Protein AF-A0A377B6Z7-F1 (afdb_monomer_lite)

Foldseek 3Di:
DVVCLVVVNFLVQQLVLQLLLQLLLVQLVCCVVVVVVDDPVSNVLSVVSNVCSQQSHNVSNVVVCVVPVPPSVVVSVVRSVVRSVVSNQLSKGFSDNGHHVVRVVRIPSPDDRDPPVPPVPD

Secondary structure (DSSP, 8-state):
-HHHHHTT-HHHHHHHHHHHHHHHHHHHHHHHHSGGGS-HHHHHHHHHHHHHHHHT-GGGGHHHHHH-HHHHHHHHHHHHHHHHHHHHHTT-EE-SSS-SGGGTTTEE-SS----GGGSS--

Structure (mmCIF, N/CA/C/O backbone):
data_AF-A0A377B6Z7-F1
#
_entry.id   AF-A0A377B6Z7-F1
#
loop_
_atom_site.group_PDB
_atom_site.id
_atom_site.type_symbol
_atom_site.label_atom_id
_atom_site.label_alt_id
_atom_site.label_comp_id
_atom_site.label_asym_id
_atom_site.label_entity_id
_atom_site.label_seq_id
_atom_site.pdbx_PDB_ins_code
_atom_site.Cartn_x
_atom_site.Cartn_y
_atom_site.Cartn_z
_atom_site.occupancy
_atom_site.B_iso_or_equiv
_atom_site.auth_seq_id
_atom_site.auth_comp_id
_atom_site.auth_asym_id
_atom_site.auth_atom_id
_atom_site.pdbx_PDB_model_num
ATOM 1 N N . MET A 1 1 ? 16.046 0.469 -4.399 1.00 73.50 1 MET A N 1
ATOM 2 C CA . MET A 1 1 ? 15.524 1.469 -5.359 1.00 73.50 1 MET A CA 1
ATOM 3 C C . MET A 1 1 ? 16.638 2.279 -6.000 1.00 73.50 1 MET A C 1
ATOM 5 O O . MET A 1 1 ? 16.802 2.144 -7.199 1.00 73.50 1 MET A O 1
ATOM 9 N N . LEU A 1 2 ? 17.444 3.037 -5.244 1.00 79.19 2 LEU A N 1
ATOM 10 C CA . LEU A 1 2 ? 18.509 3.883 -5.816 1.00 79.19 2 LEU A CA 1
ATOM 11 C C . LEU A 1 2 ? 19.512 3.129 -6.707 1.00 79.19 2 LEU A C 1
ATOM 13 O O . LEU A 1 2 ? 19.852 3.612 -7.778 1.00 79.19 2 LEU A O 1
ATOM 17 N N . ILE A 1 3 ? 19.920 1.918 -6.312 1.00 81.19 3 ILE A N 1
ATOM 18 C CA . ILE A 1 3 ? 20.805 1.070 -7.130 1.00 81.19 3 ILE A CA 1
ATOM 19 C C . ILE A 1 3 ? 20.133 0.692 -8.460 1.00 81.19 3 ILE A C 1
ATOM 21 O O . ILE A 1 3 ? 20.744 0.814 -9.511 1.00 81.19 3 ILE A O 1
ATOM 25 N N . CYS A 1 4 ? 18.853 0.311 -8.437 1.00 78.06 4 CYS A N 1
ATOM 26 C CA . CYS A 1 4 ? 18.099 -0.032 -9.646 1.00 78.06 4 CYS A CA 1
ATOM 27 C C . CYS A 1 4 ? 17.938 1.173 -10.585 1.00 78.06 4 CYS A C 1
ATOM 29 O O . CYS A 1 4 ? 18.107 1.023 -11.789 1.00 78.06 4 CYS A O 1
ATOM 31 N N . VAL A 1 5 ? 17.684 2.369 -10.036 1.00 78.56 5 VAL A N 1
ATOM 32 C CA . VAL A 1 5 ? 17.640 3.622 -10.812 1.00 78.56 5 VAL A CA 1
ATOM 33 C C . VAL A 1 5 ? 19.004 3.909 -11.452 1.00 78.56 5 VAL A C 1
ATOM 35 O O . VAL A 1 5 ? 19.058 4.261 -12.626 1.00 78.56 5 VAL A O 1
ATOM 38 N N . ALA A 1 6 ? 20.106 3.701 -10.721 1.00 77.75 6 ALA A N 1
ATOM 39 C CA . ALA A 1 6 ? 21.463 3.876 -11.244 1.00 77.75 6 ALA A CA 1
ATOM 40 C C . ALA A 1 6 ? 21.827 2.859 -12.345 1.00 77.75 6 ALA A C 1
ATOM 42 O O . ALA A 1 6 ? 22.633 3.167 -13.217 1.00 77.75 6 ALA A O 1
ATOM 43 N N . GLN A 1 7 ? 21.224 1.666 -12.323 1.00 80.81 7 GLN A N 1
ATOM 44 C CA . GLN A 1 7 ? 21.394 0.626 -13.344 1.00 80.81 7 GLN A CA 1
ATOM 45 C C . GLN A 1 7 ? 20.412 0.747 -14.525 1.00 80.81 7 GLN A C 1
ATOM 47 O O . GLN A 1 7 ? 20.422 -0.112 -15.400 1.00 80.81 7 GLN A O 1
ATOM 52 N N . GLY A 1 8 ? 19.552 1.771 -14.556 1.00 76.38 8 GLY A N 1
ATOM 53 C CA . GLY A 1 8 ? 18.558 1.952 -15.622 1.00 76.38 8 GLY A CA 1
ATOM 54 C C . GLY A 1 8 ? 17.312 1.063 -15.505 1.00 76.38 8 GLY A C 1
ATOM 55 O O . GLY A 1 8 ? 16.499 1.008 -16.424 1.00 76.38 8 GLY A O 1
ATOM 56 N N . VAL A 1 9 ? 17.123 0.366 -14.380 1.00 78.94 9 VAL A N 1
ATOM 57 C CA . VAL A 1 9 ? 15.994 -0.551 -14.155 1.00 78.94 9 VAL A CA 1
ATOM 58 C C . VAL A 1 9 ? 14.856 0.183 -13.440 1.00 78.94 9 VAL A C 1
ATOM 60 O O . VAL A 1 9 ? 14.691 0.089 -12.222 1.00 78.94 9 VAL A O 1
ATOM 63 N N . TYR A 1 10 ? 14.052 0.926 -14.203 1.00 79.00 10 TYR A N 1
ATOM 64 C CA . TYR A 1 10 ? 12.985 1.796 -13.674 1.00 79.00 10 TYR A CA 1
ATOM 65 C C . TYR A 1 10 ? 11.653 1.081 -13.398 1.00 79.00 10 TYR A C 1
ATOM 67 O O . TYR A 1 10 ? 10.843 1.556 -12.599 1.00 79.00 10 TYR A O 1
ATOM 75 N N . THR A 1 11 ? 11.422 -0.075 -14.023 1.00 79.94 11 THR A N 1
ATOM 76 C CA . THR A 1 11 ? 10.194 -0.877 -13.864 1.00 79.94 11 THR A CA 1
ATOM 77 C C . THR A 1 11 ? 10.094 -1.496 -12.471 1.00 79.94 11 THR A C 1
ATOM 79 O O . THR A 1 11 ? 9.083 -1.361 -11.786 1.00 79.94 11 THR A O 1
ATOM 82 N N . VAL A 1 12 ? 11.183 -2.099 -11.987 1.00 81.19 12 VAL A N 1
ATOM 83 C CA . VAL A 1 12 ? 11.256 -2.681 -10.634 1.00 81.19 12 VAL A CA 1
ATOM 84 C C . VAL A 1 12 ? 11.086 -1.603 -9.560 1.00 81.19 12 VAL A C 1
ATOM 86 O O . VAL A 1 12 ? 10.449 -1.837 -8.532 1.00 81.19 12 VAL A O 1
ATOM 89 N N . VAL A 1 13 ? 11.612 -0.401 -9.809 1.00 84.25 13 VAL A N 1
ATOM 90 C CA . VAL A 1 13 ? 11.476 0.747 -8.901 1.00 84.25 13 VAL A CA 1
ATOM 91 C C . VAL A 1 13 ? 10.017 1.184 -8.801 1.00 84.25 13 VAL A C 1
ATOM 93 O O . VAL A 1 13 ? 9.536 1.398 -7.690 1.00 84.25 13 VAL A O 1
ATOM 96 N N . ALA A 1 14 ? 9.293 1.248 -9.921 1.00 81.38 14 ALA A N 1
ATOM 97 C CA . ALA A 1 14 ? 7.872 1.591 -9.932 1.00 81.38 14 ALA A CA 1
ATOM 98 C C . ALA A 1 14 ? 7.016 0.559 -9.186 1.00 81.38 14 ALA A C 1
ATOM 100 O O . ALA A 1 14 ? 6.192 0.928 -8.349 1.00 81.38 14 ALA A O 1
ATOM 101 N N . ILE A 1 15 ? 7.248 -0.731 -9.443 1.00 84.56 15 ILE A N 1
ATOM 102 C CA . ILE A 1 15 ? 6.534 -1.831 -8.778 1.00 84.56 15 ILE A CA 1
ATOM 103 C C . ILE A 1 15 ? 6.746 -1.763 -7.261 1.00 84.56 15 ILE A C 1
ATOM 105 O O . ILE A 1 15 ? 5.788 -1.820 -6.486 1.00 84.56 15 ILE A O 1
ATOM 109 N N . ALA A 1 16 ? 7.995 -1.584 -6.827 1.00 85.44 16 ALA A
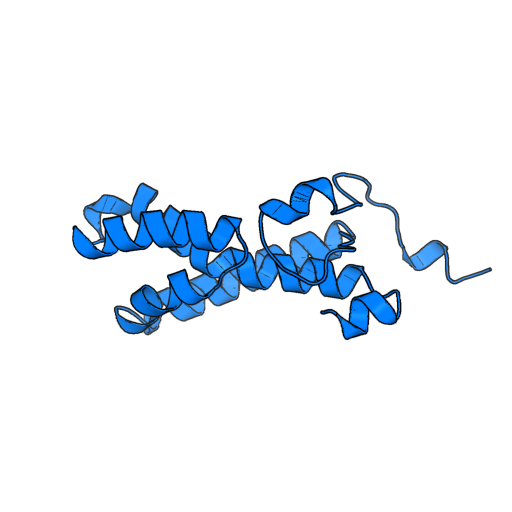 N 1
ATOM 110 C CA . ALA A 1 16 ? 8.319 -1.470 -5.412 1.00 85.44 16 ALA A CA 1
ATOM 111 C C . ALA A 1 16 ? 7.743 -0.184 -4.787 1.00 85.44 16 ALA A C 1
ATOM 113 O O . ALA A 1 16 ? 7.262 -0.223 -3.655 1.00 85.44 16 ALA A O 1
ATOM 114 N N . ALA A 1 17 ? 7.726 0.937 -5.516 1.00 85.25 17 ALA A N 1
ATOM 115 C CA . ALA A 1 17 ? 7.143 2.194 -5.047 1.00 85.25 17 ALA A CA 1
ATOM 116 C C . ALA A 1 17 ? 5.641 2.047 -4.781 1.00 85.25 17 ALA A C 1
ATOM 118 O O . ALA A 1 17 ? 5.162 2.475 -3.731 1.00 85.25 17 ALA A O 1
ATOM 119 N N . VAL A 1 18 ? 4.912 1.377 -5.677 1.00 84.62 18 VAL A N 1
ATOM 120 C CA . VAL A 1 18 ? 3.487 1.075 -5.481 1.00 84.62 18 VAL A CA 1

...

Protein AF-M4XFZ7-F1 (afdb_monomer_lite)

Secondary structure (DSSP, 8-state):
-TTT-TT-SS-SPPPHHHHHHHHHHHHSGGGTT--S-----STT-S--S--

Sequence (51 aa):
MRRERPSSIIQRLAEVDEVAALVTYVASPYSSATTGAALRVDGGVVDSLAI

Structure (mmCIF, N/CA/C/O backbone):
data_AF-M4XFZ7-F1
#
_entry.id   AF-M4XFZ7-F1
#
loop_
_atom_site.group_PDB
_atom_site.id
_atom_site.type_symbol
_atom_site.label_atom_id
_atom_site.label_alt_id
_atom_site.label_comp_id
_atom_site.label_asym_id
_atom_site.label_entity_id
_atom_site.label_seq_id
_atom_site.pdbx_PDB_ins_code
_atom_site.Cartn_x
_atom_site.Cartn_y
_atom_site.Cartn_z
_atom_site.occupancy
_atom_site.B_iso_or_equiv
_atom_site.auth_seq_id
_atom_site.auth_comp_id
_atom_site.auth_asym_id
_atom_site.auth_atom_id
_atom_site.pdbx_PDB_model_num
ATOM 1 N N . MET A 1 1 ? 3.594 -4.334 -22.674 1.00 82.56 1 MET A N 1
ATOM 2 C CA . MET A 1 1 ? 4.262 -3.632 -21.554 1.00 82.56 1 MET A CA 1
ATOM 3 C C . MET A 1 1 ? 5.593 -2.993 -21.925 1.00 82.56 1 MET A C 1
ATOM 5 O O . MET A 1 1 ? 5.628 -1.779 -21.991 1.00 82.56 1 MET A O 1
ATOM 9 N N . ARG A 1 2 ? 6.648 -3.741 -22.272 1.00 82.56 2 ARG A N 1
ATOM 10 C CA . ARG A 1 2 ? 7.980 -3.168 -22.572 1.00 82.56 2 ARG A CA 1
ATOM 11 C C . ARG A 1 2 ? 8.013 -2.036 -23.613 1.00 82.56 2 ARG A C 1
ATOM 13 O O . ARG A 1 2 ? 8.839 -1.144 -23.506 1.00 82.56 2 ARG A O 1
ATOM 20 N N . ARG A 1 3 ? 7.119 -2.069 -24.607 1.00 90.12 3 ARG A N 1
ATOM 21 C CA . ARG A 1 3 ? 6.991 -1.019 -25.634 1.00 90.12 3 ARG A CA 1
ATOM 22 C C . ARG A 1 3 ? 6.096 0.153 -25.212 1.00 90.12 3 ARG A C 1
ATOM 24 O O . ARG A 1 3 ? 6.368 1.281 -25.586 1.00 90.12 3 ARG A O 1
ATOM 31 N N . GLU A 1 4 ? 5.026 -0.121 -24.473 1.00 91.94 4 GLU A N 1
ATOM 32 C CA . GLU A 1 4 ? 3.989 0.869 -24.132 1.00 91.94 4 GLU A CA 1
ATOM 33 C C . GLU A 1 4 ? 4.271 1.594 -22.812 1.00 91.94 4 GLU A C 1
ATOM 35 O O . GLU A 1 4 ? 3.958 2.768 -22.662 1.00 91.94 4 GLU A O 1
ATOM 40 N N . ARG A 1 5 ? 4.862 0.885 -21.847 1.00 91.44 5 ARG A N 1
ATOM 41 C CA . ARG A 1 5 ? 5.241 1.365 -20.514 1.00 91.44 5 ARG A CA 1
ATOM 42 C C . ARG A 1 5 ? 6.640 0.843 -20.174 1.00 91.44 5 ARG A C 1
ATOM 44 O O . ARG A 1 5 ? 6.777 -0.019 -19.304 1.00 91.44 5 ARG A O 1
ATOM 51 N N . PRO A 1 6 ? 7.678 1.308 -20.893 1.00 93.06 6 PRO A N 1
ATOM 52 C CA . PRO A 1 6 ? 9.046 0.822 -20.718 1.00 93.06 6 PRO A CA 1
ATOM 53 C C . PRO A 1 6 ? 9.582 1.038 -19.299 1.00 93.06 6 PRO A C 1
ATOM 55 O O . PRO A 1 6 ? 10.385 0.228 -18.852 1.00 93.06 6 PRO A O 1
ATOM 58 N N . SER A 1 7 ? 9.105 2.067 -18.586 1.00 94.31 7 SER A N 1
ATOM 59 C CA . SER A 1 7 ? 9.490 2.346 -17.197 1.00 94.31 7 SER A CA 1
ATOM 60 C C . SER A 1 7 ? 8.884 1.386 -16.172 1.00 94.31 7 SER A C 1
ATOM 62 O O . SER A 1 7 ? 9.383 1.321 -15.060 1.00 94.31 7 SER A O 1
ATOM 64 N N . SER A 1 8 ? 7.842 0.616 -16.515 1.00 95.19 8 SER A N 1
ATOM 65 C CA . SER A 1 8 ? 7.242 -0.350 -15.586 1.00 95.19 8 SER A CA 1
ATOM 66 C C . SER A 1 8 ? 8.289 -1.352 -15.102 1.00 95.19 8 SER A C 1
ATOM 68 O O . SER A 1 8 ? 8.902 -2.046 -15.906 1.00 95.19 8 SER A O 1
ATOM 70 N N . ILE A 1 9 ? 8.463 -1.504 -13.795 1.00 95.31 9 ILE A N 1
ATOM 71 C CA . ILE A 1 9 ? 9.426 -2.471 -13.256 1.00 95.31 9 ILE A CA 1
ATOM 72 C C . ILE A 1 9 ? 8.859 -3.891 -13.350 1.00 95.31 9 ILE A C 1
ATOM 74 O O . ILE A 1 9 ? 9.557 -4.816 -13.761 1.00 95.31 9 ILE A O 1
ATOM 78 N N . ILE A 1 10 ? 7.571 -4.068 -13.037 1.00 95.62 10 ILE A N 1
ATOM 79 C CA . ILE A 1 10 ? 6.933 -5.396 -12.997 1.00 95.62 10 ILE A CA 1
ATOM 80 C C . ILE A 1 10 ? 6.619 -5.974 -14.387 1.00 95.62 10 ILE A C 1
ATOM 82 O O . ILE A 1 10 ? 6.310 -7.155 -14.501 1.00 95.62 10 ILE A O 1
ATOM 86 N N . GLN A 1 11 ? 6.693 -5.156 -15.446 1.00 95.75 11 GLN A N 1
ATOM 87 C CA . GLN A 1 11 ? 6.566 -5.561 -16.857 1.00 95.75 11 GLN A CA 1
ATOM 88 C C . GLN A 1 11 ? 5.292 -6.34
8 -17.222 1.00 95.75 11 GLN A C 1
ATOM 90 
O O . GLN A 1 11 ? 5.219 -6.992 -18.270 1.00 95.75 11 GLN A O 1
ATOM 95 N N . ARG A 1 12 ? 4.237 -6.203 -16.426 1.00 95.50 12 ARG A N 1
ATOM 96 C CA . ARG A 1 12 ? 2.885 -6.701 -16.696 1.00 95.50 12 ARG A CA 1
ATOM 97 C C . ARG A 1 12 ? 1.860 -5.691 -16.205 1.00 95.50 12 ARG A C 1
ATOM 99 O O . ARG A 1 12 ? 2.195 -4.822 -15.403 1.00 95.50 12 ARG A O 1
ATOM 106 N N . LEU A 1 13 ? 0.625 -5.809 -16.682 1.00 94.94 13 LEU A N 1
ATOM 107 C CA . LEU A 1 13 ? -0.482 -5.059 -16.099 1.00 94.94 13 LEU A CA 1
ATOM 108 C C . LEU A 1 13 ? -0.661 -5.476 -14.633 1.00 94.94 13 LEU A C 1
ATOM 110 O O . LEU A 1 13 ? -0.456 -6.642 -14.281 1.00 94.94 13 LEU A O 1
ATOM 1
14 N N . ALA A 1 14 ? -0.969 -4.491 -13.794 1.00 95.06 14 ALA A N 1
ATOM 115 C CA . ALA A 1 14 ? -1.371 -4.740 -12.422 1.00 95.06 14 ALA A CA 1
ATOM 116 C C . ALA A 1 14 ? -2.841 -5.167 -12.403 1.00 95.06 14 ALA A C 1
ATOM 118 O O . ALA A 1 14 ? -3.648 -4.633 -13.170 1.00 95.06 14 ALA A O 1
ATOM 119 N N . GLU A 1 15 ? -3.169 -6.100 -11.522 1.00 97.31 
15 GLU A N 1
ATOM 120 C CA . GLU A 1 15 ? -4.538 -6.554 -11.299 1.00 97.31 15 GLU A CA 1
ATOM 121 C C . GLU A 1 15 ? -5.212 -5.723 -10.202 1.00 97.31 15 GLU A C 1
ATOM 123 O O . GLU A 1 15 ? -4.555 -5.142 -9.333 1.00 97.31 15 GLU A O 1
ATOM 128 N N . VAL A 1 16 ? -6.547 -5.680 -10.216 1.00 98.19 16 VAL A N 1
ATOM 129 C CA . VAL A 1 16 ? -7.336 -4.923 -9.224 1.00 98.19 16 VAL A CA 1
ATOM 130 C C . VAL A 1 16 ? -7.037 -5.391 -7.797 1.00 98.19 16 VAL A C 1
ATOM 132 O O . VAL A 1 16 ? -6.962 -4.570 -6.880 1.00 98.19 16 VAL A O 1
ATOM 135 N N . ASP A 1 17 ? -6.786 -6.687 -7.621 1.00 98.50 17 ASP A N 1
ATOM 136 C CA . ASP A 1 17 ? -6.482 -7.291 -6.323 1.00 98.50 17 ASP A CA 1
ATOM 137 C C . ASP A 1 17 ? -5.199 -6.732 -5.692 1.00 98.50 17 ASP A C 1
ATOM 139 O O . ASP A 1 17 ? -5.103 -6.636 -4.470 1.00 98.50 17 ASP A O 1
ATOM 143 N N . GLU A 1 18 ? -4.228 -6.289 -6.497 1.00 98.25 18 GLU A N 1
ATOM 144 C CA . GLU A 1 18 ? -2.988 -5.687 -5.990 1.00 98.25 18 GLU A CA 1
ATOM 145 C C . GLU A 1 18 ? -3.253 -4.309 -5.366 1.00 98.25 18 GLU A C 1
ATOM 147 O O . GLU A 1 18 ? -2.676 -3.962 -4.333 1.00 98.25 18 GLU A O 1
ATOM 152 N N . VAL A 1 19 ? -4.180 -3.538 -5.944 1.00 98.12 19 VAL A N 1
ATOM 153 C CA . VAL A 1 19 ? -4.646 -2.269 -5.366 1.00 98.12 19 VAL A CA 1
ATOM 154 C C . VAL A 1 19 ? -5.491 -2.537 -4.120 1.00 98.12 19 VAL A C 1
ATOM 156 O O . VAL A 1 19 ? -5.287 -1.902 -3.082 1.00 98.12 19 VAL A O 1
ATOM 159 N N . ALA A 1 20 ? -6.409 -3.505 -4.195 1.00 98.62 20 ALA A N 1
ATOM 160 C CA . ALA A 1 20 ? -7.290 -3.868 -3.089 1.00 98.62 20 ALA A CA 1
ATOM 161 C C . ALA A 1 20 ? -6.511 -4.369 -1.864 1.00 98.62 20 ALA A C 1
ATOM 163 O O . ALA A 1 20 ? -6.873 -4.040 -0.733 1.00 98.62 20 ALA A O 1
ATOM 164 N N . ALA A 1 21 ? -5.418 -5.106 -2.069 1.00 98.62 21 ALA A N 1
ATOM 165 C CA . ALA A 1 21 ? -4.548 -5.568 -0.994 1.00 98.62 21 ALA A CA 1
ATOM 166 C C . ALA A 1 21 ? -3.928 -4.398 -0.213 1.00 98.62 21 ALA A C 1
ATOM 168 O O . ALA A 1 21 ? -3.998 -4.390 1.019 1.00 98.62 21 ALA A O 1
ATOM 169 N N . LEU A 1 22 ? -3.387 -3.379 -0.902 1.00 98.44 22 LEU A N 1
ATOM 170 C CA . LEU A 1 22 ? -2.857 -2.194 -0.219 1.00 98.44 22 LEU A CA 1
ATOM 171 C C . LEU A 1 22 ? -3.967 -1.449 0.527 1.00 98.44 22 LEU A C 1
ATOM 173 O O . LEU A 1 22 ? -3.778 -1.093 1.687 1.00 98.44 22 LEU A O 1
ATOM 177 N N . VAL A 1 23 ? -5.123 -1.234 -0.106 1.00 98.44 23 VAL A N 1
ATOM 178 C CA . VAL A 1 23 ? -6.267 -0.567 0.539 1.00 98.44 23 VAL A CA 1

# [Required action]
Whenever a line of the data holds the string "Protein", pick that line out.

# [Answer to the problem]
Protein AF-A0A377B6Z7-F1 (afdb_monomer_lite)
Protein AF-M4XFZ7-F1 (afdb_monomer_lite)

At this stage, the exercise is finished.